Good Luck and Congratulations on your Aulani purchase !!


----------



## chalee94 (Jan 10, 2012)

presley said:


> DVC has a totally different agreement with RCI.  When you trade DVC for RCI, *you don't need to join RCI*.  When you book, you call DVC member services directly.  It is really nothing like what you will read about exchanging with a normal timeshare.



actually, you can't join RCI as a DVC owner.  DVC is the RCI member, not you...which is annoying since it would be nice as a DVC owner to have access to RCI getaways/last call rentals.


----------



## a1000monkeys (Jan 10, 2012)

DeniseM said:


> Most people would consider Aulani FAR too expensive to use as a trader.  It's like depositing a Mercedes in a pool of Chevys - with no guarantee of getting the exchange you want!  These top shelf resort are usually used by the owner or rented for big bucks.  You won't get nearly the value out of it by using it as an exchanger. When you deposit your week with the timeshare company - you can't get it back - even if you can't get an exchange that you want!



DVC has a different arrangement with RCI.  You don't need to deposit your DVC points when searching or going on a waitlist.  You just need to pay the $95 exchange fee which will be refunded if your reservation doesn't come through.

The two times I checked on exchanging into HHV with DVC points there was no availability but I didn't stay on the wait list very long before changing my mind.

If you do exchange into a HHV resort you can only do it once every four years.  I'm not sure if the 1 in 4 rule is for the whole property or each specific timeshare resort so it may be possible to exchange into Lagoon Tower one year and the Grand Waikikian another year.

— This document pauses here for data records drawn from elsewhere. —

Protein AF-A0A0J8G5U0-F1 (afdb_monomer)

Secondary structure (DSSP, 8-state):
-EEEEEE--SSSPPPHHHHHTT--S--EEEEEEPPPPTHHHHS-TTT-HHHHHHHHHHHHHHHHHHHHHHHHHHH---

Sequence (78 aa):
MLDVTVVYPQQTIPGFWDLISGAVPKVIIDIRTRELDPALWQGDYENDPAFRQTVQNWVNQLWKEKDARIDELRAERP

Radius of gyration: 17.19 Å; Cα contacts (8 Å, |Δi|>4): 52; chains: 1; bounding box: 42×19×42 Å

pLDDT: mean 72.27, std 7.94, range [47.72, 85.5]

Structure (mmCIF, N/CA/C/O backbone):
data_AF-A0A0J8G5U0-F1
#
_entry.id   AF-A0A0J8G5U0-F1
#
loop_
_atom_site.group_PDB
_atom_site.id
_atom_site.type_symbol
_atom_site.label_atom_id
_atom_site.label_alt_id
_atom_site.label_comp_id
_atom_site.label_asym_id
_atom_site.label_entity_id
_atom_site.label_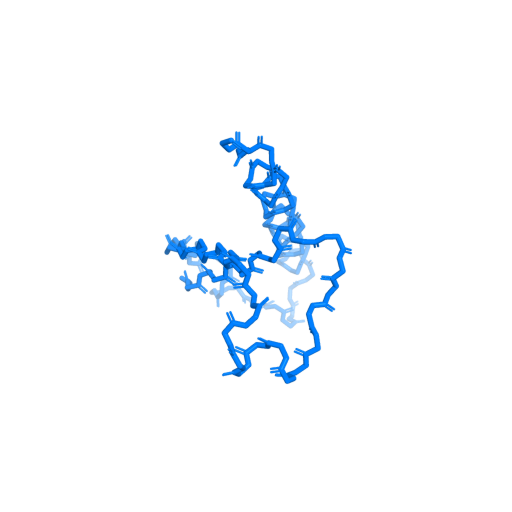seq_id
_atom_site.pdbx_PDB_ins_code
_atom_site.Cartn_x
_atom_site.Cartn_y
_atom_site.Cartn_z
_atom_site.occupancy
_atom_site.B_iso_or_equiv
_atom_site.auth_seq_id
_atom_site.auth_comp_id
_atom_site.auth_asym_id
_atom_site.auth_atom_id
_atom_site.pdbx_PDB_model_num
ATOM 1 N N . MET A 1 1 ? -0.901 -13.321 -8.177 1.00 66.44 1 MET A N 1
ATOM 2 C CA . MET A 1 1 ? -0.349 -12.887 -6.873 1.00 66.44 1 MET A CA 1
ATOM 3 C C . MET A 1 1 ? -1.486 -12.792 -5.870 1.00 66.44 1 MET A C 1
ATOM 5 O O . MET A 1 1 ? -2.539 -12.270 -6.225 1.00 66.44 1 MET A O 1
ATOM 9 N N . LEU A 1 2 ? -1.295 -13.313 -4.655 1.00 72.25 2 LEU A N 1
ATOM 10 C CA . LEU A 1 2 ? -2.259 -13.144 -3.566 1.00 72.25 2 LEU A CA 1
ATOM 11 C C . LEU A 1 2 ? -1.920 -11.858 -2.809 1.00 72.25 2 LEU A C 1
ATOM 13 O O . LEU A 1 2 ? -0.820 -11.729 -2.276 1.00 72.25 2 LEU A O 1
ATOM 17 N N . ASP A 1 3 ? -2.848 -10.910 -2.801 1.00 72.56 3 ASP A N 1
ATOM 18 C CA . ASP A 1 3 ? -2.722 -9.638 -2.107 1.00 72.56 3 ASP A CA 1
ATOM 19 C C . ASP A 1 3 ? -3.661 -9.640 -0.896 1.00 72.56 3 ASP A C 1
ATOM 21 O O . ASP A 1 3 ? -4.882 -9.696 -1.046 1.00 72.56 3 ASP A O 1
ATOM 25 N N . VAL A 1 4 ? -3.089 -9.642 0.307 1.00 73.50 4 VAL A N 1
ATOM 26 C CA . VAL A 1 4 ? -3.844 -9.664 1.564 1.00 73.50 4 VAL A CA 1
ATOM 27 C C . VAL A 1 4 ? -3.607 -8.345 2.281 1.00 73.50 4 VAL A C 1
ATOM 29 O O . VAL A 1 4 ? -2.488 -8.058 2.706 1.00 73.50 4 VAL A O 1
ATOM 32 N N . THR A 1 5 ? -4.663 -7.548 2.425 1.00 74.62 5 THR A N 1
ATOM 33 C CA . THR A 1 5 ? -4.631 -6.291 3.178 1.00 74.62 5 THR A CA 1
ATOM 34 C C . THR A 1 5 ? -5.433 -6.465 4.460 1.00 74.62 5 THR A C 1
ATOM 36 O O . THR A 1 5 ? -6.635 -6.726 4.429 1.00 74.62 5 THR A O 1
ATOM 39 N N . VAL A 1 6 ? -4.756 -6.337 5.601 1.00 72.31 6 VAL A N 1
ATOM 40 C CA . VAL A 1 6 ? -5.377 -6.416 6.929 1.00 72.31 6 VAL A CA 1
ATOM 41 C C . VAL A 1 6 ? -5.454 -5.009 7.500 1.00 72.31 6 VAL A C 1
ATOM 43 O O . VAL A 1 6 ? -4.426 -4.380 7.747 1.00 72.31 6 VAL A O 1
ATOM 46 N N . VAL A 1 7 ? -6.673 -4.511 7.703 1.00 73.38 7 VAL A N 1
ATOM 47 C CA . VAL A 1 7 ? -6.924 -3.170 8.237 1.00 73.38 7 VAL A CA 1
ATOM 48 C C . VAL A 1 7 ? -7.512 -3.278 9.637 1.00 73.38 7 VAL A C 1
ATOM 50 O O . VAL A 1 7 ? -8.560 -3.893 9.853 1.00 73.38 7 VAL A O 1
ATOM 53 N N . TYR A 1 8 ? -6.848 -2.615 10.581 1.00 75.00 8 TYR A N 1
ATOM 54 C CA . TYR A 1 8 ? -7.366 -2.351 11.918 1.00 75.00 8 TYR A CA 1
ATOM 55 C C . TYR A 1 8 ? -7.967 -0.935 11.919 1.00 75.00 8 TYR A C 1
ATOM 57 O O . TYR A 1 8 ? -7.217 0.038 11.884 1.00 75.00 8 TYR A O 1
ATOM 65 N N . PRO A 1 9 ? -9.304 -0.781 11.912 1.00 64.94 9 PRO A N 1
ATOM 66 C CA . PRO A 1 9 ? -9.966 0.524 11.824 1.00 64.94 9 PRO A CA 1
ATOM 67 C C . PRO A 1 9 ? -9.889 1.350 13.122 1.00 64.94 9 PRO A C 1
ATOM 69 O O . PRO A 1 9 ? -10.415 2.460 13.179 1.00 64.94 9 PRO A O 1
ATOM 72 N N . GLN A 1 10 ? -9.274 0.820 14.182 1.00 67.50 10 GLN A N 1
ATOM 73 C CA . GLN A 1 10 ? -9.090 1.530 15.448 1.00 67.50 10 GLN A CA 1
ATOM 74 C C . GLN A 1 10 ? -7.935 2.533 15.345 1.00 67.50 10 GLN A C 1
ATOM 76 O O . GLN A 1 10 ? -6.935 2.275 14.682 1.00 67.50 10 GLN A O 1
ATOM 81 N N . GLN A 1 11 ? -8.075 3.684 16.010 1.00 59.56 11 GLN A N 1
ATOM 82 C CA . GLN A 1 11 ? -7.039 4.729 16.031 1.00 59.56 11 GLN A CA 1
ATOM 83 C C . GLN A 1 11 ? -5.765 4.278 16.759 1.00 59.56 11 GLN A C 1
ATOM 85 O O . GLN A 1 11 ? -4.674 4.755 16.455 1.00 59.56 11 GLN A O 1
ATOM 90 N N . THR A 1 12 ? -5.900 3.350 17.705 1.00 63.06 12 THR A N 1
ATOM 91 C CA . THR A 1 12 ? -4.795 2.712 18.418 1.00 63.06 12 THR A CA 1
ATOM 92 C C . THR A 1 12 ? -4.508 1.342 17.830 1.00 63.06 12 THR A C 1
ATOM 94 O O . THR A 1 12 ? -5.415 0.528 17.650 1.00 63.06 12 THR A O 1
ATOM 97 N N . ILE A 1 13 ? -3.229 1.081 17.556 1.00 64.19 13 ILE A N 1
ATOM 98 C CA . ILE A 1 13 ? -2.751 -0.246 17.173 1.00 64.19 13 ILE A CA 1
ATOM 99 C C . ILE A 1 13 ? -2.998 -1.169 18.377 1.00 64.19 13 ILE A C 1
ATOM 101 O O . ILE A 1 13 ? -2.469 -0.878 19.453 1.00 64.19 13 ILE A O 1
ATOM 105 N N . PRO A 1 14 ? -3.811 -2.231 18.240 1.00 63.78 14 PRO A N 1
ATOM 106 C CA . PRO A 1 14 ? -4.087 -3.127 19.353 1.00 63.78 14 PRO A CA 1
ATOM 107 C C . PRO A 1 14 ? -2.799 -3.820 19.802 1.00 63.78 14 PRO A C 1
ATOM 109 O O . PRO A 1 14 ? -1.966 -4.209 18.977 1.00 63.78 14 PRO A O 1
ATOM 112 N N . GLY A 1 15 ? -2.628 -3.975 21.114 1.00 68.19 15 GLY A N 1
ATOM 113 C CA . GLY A 1 15 ? -1.525 -4.758 21.651 1.00 68.19 15 GLY A CA 1
ATOM 114 C C . GLY A 1 15 ? -1.656 -6.230 21.251 1.00 68.19 15 GLY A C 1
ATOM 115 O O . GLY A 1 15 ? -2.743 -6.721 20.946 1.00 68.19 15 GLY A O 1
ATOM 116 N N . PHE A 1 16 ? -0.549 -6.977 21.302 1.00 68.62 16 PHE A N 1
ATOM 117 C CA . PHE A 1 16 ? -0.550 -8.426 21.041 1.00 68.62 16 PHE A CA 1
ATOM 118 C C . PHE A 1 16 ? -1.598 -9.175 21.886 1.00 68.62 16 PHE A C 1
ATOM 120 O O . PHE A 1 16 ? -2.295 -10.059 21.392 1.00 68.62 16 PHE A O 1
ATOM 127 N N . TRP A 1 17 ? -1.751 -8.778 23.151 1.00 66.19 17 TRP A N 1
ATOM 128 C CA . TRP A 1 17 ? -2.742 -9.355 24.058 1.00 66.19 17 TRP A CA 1
ATOM 129 C C . TRP A 1 17 ? -4.187 -8.992 23.696 1.00 66.19 17 TRP A C 1
ATOM 131 O O . TRP A 1 17 ? -5.074 -9.824 23.886 1.00 66.19 17 TRP A O 1
ATOM 141 N N . ASP A 1 18 ? -4.437 -7.817 23.116 1.00 65.88 18 ASP A N 1
ATOM 142 C CA . ASP A 1 18 ? -5.780 -7.405 22.681 1.00 65.88 18 ASP A CA 1
ATOM 143 C C . ASP A 1 18 ? -6.253 -8.241 21.483 1.00 65.88 18 ASP A C 1
ATOM 145 O O . ASP A 1 18 ? -7.423 -8.618 21.399 1.00 65.88 18 ASP A O 1
ATOM 149 N N . LEU A 1 19 ? -5.323 -8.598 20.588 1.00 67.94 19 LEU A N 1
ATOM 150 C CA . LEU A 1 19 ? -5.580 -9.475 19.442 1.00 67.94 19 LEU A CA 1
ATOM 151 C C . LEU A 1 19 ? -6.000 -10.887 19.869 1.00 67.94 19 LEU A C 1
ATOM 153 O O . LEU A 1 19 ? -6.952 -11.432 19.317 1.00 67.94 19 LEU A O 1
ATOM 157 N N . ILE A 1 20 ? -5.314 -11.476 20.853 1.00 71.69 20 ILE A N 1
ATOM 158 C CA . ILE A 1 20 ? -5.580 -12.858 21.294 1.00 71.69 20 ILE A CA 1
ATOM 159 C C . ILE A 1 20 ? -6.798 -12.936 22.224 1.00 71.69 20 ILE A C 1
ATOM 161 O O . ILE A 1 20 ? -7.514 -13.934 22.218 1.00 71.69 20 ILE A O 1
ATOM 165 N N . SER A 1 21 ? -7.064 -11.886 23.002 1.00 70.75 21 SER A N 1
ATOM 166 C CA . SER A 1 21 ? -8.202 -11.839 23.932 1.00 70.75 21 SER A CA 1
ATOM 167 C 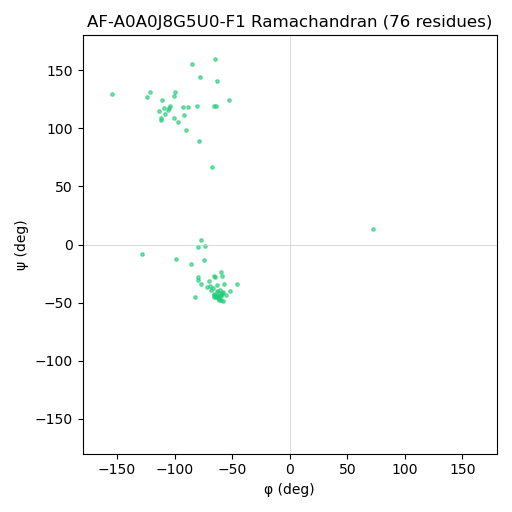C . SER A 1 21 ? -9.546 -11.517 23.265 1.00 70.75 21 SER A C 1
ATOM 169 O O . SER A 1 21 ? -10.570 -11.500 23.944 1.00 70.75 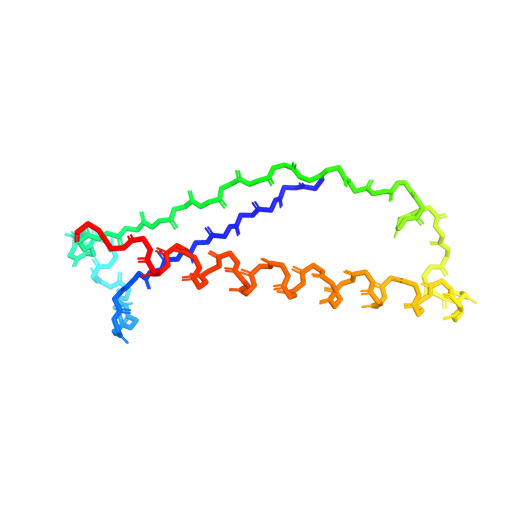21 SER A O 1
ATOM 171 N N . GLY A 1 22 ? -9.569 -11.271 21.948 1.00 63.81 22 GLY A N 1
ATOM 172 C CA . GLY A 1 22 ? -10.785 -10.875 21.229 1.00 63.81 22 GLY A CA 1
ATOM 173 C C . GLY A 1 22 ? -11.234 -9.440 21.531 1.00 63.81 22 GLY A C 1
ATOM 174 O O . GLY A 1 22 ? -12.344 -9.059 21.172 1.00 63.81 22 GLY A O 1
ATOM 175 N N . ALA A 1 23 ? -10.374 -8.631 22.160 1.00 63.56 23 ALA A N 1
ATOM 176 C CA . ALA A 1 23 ? -10.636 -7.232 22.493 1.00 63.56 23 ALA A CA 1
ATOM 177 C C . ALA A 1 23 ? -10.504 -6.283 21.285 1.00 63.56 23 ALA A C 1
ATOM 179 O O . ALA A 1 23 ? -10.645 -5.072 21.432 1.00 63.56 23 ALA A O 1
ATOM 180 N N . VAL A 1 24 ? -10.253 -6.814 20.081 1.00 64.12 24 VAL A N 1
ATOM 181 C CA . VAL A 1 24 ? -10.256 -6.058 18.823 1.00 64.12 24 VAL A CA 1
ATOM 182 C C . VAL A 1 24 ? -11.673 -6.085 18.229 1.00 64.12 24 VAL A C 1
ATOM 184 O O . VAL A 1 24 ? -12.029 -7.058 17.568 1.00 64.12 24 VAL A O 1
ATOM 187 N N . PRO A 1 25 ? -12.496 -5.031 18.410 1.00 64.94 25 PRO A N 1
ATOM 188 C CA . PRO A 1 25 ? -13.906 -5.026 18.001 1.00 64.94 25 PRO A CA 1
ATOM 189 C C . PRO A 1 25 ? -14.162 -5.243 16.505 1.00 64.94 25 PRO A C 1
ATOM 191 O O . PRO A 1 25 ? -15.261 -5.648 16.131 1.00 64.94 25 PRO A O 1
ATOM 194 N N . LYS A 1 26 ? -13.193 -4.943 15.630 1.00 66.88 26 LYS A N 1
ATOM 195 C CA . LYS A 1 26 ? -13.346 -5.105 14.178 1.00 66.88 26 LYS A CA 1
ATOM 196 C C . LYS A 1 26 ? -11.988 -5.298 13.511 1.00 66.88 26 LYS A C 1
ATOM 198 O O . LYS A 1 26 ? -11.085 -4.490 13.721 1.00 66.88 26 LYS A O 1
ATOM 203 N N . VAL A 1 27 ? -11.874 -6.331 12.682 1.00 71.38 27 VAL A N 1
ATOM 204 C CA . VAL A 1 27 ? -10.746 -6.560 11.767 1.00 71.38 27 VAL A CA 1
ATOM 205 C C . VAL A 1 27 ? -11.324 -6.677 10.366 1.00 71.38 27 VAL A C 1
ATOM 207 O O . VAL A 1 27 ? -12.252 -7.453 10.147 1.00 71.38 27 VAL A O 1
ATOM 210 N N . ILE A 1 28 ? -10.807 -5.887 9.430 1.00 74.81 28 ILE A N 1
ATOM 211 C CA . ILE A 1 28 ? -11.213 -5.945 8.027 1.00 74.81 28 ILE A CA 1
ATOM 212 C C . ILE A 1 28 ? -10.094 -6.654 7.270 1.00 74.81 28 ILE A C 1
ATOM 214 O O . ILE A 1 28 ? -8.955 -6.190 7.266 1.00 74.81 28 ILE A O 1
ATOM 218 N N . ILE A 1 29 ? -10.416 -7.791 6.656 1.00 74.44 29 ILE A N 1
ATOM 219 C CA . ILE A 1 29 ? -9.482 -8.555 5.829 1.00 74.44 29 ILE A CA 1
ATOM 220 C C . ILE A 1 29 ? -9.974 -8.447 4.387 1.00 74.44 29 ILE A C 1
ATOM 222 O O . ILE A 1 29 ? -11.007 -9.015 4.041 1.00 74.44 29 ILE A O 1
ATOM 226 N N . ASP A 1 30 ? -9.249 -7.698 3.560 1.00 74.69 30 ASP A N 1
ATOM 227 C CA . ASP A 1 30 ? -9.511 -7.578 2.124 1.00 74.69 30 ASP A CA 1
ATOM 228 C C . ASP A 1 30 ? -8.507 -8.488 1.398 1.00 74.69 30 ASP A C 1
ATOM 230 O O . ASP A 1 30 ? -7.293 -8.256 1.418 1.00 74.69 30 ASP A O 1
ATOM 234 N N . ILE A 1 31 ? -9.013 -9.596 0.849 1.00 75.69 31 ILE A N 1
ATOM 235 C CA . ILE A 1 31 ? -8.225 -10.582 0.103 1.00 75.69 31 ILE A CA 1
ATOM 236 C C . ILE A 1 31 ? -8.526 -10.387 -1.377 1.00 75.69 31 ILE A C 1
ATOM 238 O O . ILE A 1 31 ? -9.655 -10.601 -1.821 1.00 75.69 31 ILE A O 1
ATOM 242 N N . ARG A 1 32 ? -7.504 -10.027 -2.154 1.00 74.31 32 ARG A N 1
ATOM 243 C CA . ARG A 1 32 ? -7.611 -9.857 -3.603 1.00 74.31 32 ARG A CA 1
ATOM 244 C C . ARG A 1 32 ? -6.649 -10.786 -4.309 1.00 74.31 32 ARG A C 1
ATOM 246 O O . ARG A 1 32 ? -5.456 -10.834 -4.017 1.00 74.31 32 ARG A O 1
ATOM 253 N N . THR A 1 33 ? -7.171 -11.493 -5.298 1.00 71.25 33 THR A N 1
ATOM 254 C CA . THR A 1 33 ? -6.327 -12.206 -6.253 1.00 71.25 33 THR A CA 1
ATOM 255 C C . THR A 1 33 ? -6.082 -11.265 -7.417 1.00 71.25 33 THR A C 1
ATOM 257 O O . THR A 1 33 ? -7.012 -10.923 -8.141 1.00 71.25 33 THR A O 1
ATOM 260 N N . ARG A 1 34 ? -4.840 -10.804 -7.566 1.00 70.12 34 ARG A N 1
ATOM 261 C CA . ARG A 1 34 ? -4.426 -9.978 -8.701 1.00 70.12 34 ARG A CA 1
ATOM 262 C C . ARG A 1 34 ? -3.698 -10.862 -9.701 1.00 70.12 34 ARG A C 1
ATOM 264 O O . ARG A 1 34 ? -2.750 -11.570 -9.335 1.00 70.12 34 ARG A O 1
ATOM 271 N N . GLU A 1 35 ? -4.134 -10.820 -10.953 1.00 66.94 35 GLU A N 1
ATOM 272 C CA . GLU A 1 35 ? -3.350 -11.364 -12.054 1.00 66.94 35 GLU A CA 1
ATOM 273 C C . GLU A 1 35 ? -2.085 -10.518 -12.175 1.00 66.94 35 GLU A C 1
ATOM 275 O O . GLU A 1 35 ? -2.141 -9.294 -12.287 1.00 66.94 35 GLU A O 1
ATOM 280 N N . LEU A 1 36 ? -0.935 -11.167 -12.010 1.00 68.00 36 LEU A N 1
ATOM 281 C CA . LEU A 1 36 ? 0.349 -10.496 -12.110 1.00 68.00 36 LEU A CA 1
ATOM 282 C C . LEU A 1 36 ? 0.791 -10.651 -13.558 1.00 68.00 36 LEU A C 1
ATOM 284 O O . LEU A 1 36 ? 0.919 -11.785 -14.023 1.00 68.00 36 LEU A O 1
ATOM 288 N N . ASP A 1 37 ? 0.948 -9.526 -14.255 1.00 69.94 37 ASP A N 1
ATOM 289 C CA . ASP A 1 37 ? 1.309 -9.523 -15.670 1.00 69.94 37 ASP A CA 1
ATOM 290 C C . ASP A 1 37 ? 2.573 -10.379 -15.869 1.00 69.94 37 ASP A C 1
ATOM 292 O O . ASP A 1 37 ? 3.578 -10.136 -15.187 1.00 69.94 37 ASP A O 1
ATOM 296 N N . PRO A 1 38 ? 2.539 -11.397 -16.752 1.00 66.81 38 PRO A N 1
ATOM 297 C CA . PRO A 1 38 ? 3.698 -12.209 -17.100 1.00 66.81 38 PRO A CA 1
ATOM 298 C C . PRO A 1 38 ? 4.957 -11.390 -17.386 1.00 66.81 38 PRO A C 1
ATOM 300 O O . PRO A 1 38 ? 6.053 -11.797 -17.001 1.00 66.81 38 PRO A O 1
ATOM 303 N N . ALA A 1 39 ? 4.798 -10.200 -17.970 1.00 67.44 39 ALA A N 1
ATOM 304 C CA . ALA A 1 39 ? 5.899 -9.295 -18.245 1.00 67.44 39 ALA A CA 1
ATOM 305 C C . ALA A 1 39 ? 6.695 -8.924 -16.982 1.00 67.44 39 ALA A C 1
ATOM 307 O O . ALA A 1 39 ? 7.909 -8.812 -17.058 1.00 67.44 39 ALA A O 1
ATOM 308 N N . LEU A 1 40 ? 6.062 -8.802 -15.810 1.00 65.44 40 LEU A N 1
ATOM 309 C CA . LEU A 1 40 ? 6.690 -8.309 -14.573 1.00 65.44 40 LEU A CA 1
ATOM 310 C C . LEU A 1 40 ? 7.637 -9.306 -13.887 1.00 65.44 40 LEU A C 1
ATOM 312 O O . LEU A 1 40 ? 8.389 -8.906 -13.001 1.00 65.44 40 LEU A O 1
ATOM 316 N N . TRP A 1 41 ? 7.620 -10.582 -14.278 1.00 67.56 41 TRP A N 1
ATOM 317 C CA . TRP A 1 41 ? 8.518 -11.616 -13.739 1.00 67.56 41 TRP A CA 1
ATOM 318 C C . TRP A 1 41 ? 9.267 -12.410 -14.817 1.00 67.56 41 TRP A C 1
ATOM 320 O O . TRP A 1 41 ? 10.156 -13.187 -14.480 1.00 67.56 41 TRP A O 1
ATOM 330 N N . GLN A 1 42 ? 8.928 -12.221 -16.097 1.00 64.31 42 GLN A N 1
ATOM 331 C CA . GLN A 1 42 ? 9.644 -12.825 -17.227 1.00 64.31 42 GLN A CA 1
ATOM 332 C C . GLN A 1 42 ? 10.856 -12.006 -17.698 1.00 64.31 42 GLN A C 1
ATOM 334 O O . GLN A 1 42 ? 11.695 -12.544 -18.417 1.00 64.31 42 GLN A O 1
ATOM 339 N N . GLY A 1 43 ? 10.958 -10.726 -17.323 1.00 64.94 43 GLY A N 1
ATOM 340 C CA . GLY A 1 43 ? 12.103 -9.874 -17.660 1.00 64.94 43 GLY A CA 1
ATOM 341 C C . GLY A 1 43 ? 13.276 -10.003 -16.683 1.00 64.94 43 GLY A C 1
ATOM 342 O O . GLY A 1 43 ? 13.107 -10.352 -15.513 1.00 64.94 43 GLY A O 1
ATOM 343 N N . ASP A 1 44 ? 14.480 -9.692 -17.163 1.00 67.69 44 ASP A N 1
ATOM 344 C CA . ASP A 1 44 ? 15.708 -9.743 -16.368 1.00 67.69 44 ASP A CA 1
ATOM 345 C C . ASP A 1 44 ? 15.824 -8.504 -15.462 1.00 67.69 44 ASP A C 1
ATOM 347 O O . ASP A 1 44 ? 16.367 -7.463 -15.835 1.00 67.69 44 ASP A O 1
ATOM 351 N N . TYR A 1 45 ? 15.271 -8.609 -14.251 1.00 61.69 45 TYR A N 1
ATOM 352 C CA . TYR A 1 45 ? 15.333 -7.553 -13.233 1.00 61.69 45 TYR A CA 1
ATOM 353 C C . TYR A 1 45 ? 16.764 -7.164 -12.847 1.00 61.69 45 TYR A C 1
ATOM 355 O O . TYR A 1 45 ? 16.999 -6.030 -12.429 1.00 61.69 45 TYR A O 1
ATOM 363 N N . GLU A 1 46 ? 17.728 -8.070 -12.980 1.00 62.94 46 GLU A N 1
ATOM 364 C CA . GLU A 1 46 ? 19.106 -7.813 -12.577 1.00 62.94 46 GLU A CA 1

To the OP, you probably won't have any problem finding a HHV owner willing to trade for Aulani.  They will be getting the better end of the bargain.  You should trade an Aulani studio or 1bd for a 2br at HHV.


----------



## ALF_ENG (Jan 10, 2012)

*Here's the kicker...*

Thanks so much for all the great info, everyone!

We actually own at the Lagoon tower HHV and have enjoyed HGVC, but my wife is really big on Disney and looking for a change of pace so...here we are.

The IDEA was (based on presentation) we can and will likely stay at Aulani most of the time, since Hawaii is our yearly holiday trip.  BUT on occassion it's nice to change the scenery so I was thinking every 2-3 years it'd be nice to stay in Waikiki at a place we already know we like.

From what I'm gathering, it appears the DVC "rental" market is much more active than the HHV one (because Hilton Hotels gets most of that inventory) so I should probably look to rent Aulani & buy whereever I want with the cash.

FWIW I only have 160 Aulani points, which is a studio.  Selling Lagoon would allow me to make that a 1BR, although I lose my "Gold" and "Elite" statuses by doing so.  I think I'm okay with it though, as I kinda like the diversification.  Or is doing this a big mistake?

Thanks again,
ALF


----------



## presley (Jan 10, 2012)

ALF_ENG said:


> Thanks so much for all the great info, everyone!
> 
> FWIW I only have 160 Aulani points, which is a studio.  Selling Lagoon would allow me to make that a 1BR, although I lose my "Gold" and "Elite" statuses by doing so.  I think I'm okay with it though, as I kinda like the diversification.  Or is doing this a big mistake?
> 
> ...



I don't know what the annual dues are for HHV, but Aulani's are pretty high.  Since you can bank and borrow weeks with  DVC, maybe stick with what you have for now and see how feel about it in a year or two.  

The two locations are so completely different.


----------



## ALF_ENG (Jan 10, 2012)

*Maint Fees*



presley said:


> I don't know what the annual dues are for HHV, but Aulani's are pretty high



Sadly so are HHV.  When I purchased it was around $650/year, which is reasonable. But it's doubled since then so on par with DVC.

Staying on the other side of the island will certainly be a change for us...

Cheers,
ALF


----------



## alwysonvac (Jan 10, 2012)

> To the OP, you probably won't have any problem finding a HHV owner willing to trade for Aulani.  They will be getting the better end of the bargain.  You should trade an Aulani studio or 1bd for a 2br at HHV.



I'm a DVC owner and a HGVC Owner. 

Call me crazy but there would be no way in hell, I would trade a HHV 2 bedroom for an Aulani studio. I can possibly see a standard 1 bdrm at Aulani for a standard 2 bdrm at HHV.


----------



## alwysonvac (Jan 10, 2012)

> We actually own at the Lagoon tower HHV and have enjoyed HGVC, but my wife is really big on Disney and looking for a change of pace so...here we are.



Ah, you'll have to come and join us on the HGVC forum  



> FWIW I only have 160 Aulani points, which is a studio.  Selling Lagoon would allow me to make that a 1BR, although I lose my "Gold" and "Elite" statuses by doing so.  I think I'm okay with it though, as I kinda like the diversification.  Or is doing this a big mistake?



I would also suggest waiting and seeing how you feel a year or two later.
As previous stated the two locations are so completely different. Aulani might have a different feel once it's totally built out and has fully occupancy.

Plus once you give up HGVC Elite status, you can't get it back unless you  buy directly from the developer. So you'll want to be certain that you really like that location and won't miss being closer to the Honolulu action.


----------



## a1000monkeys (Jan 10, 2012)

I think the solution to your problem is to take two week vacations in Hawaii with one week at Aulani and one week at HHV.  :whoopie: 

I would definitely ask on the Hilton board before giving up your Gold status.


----------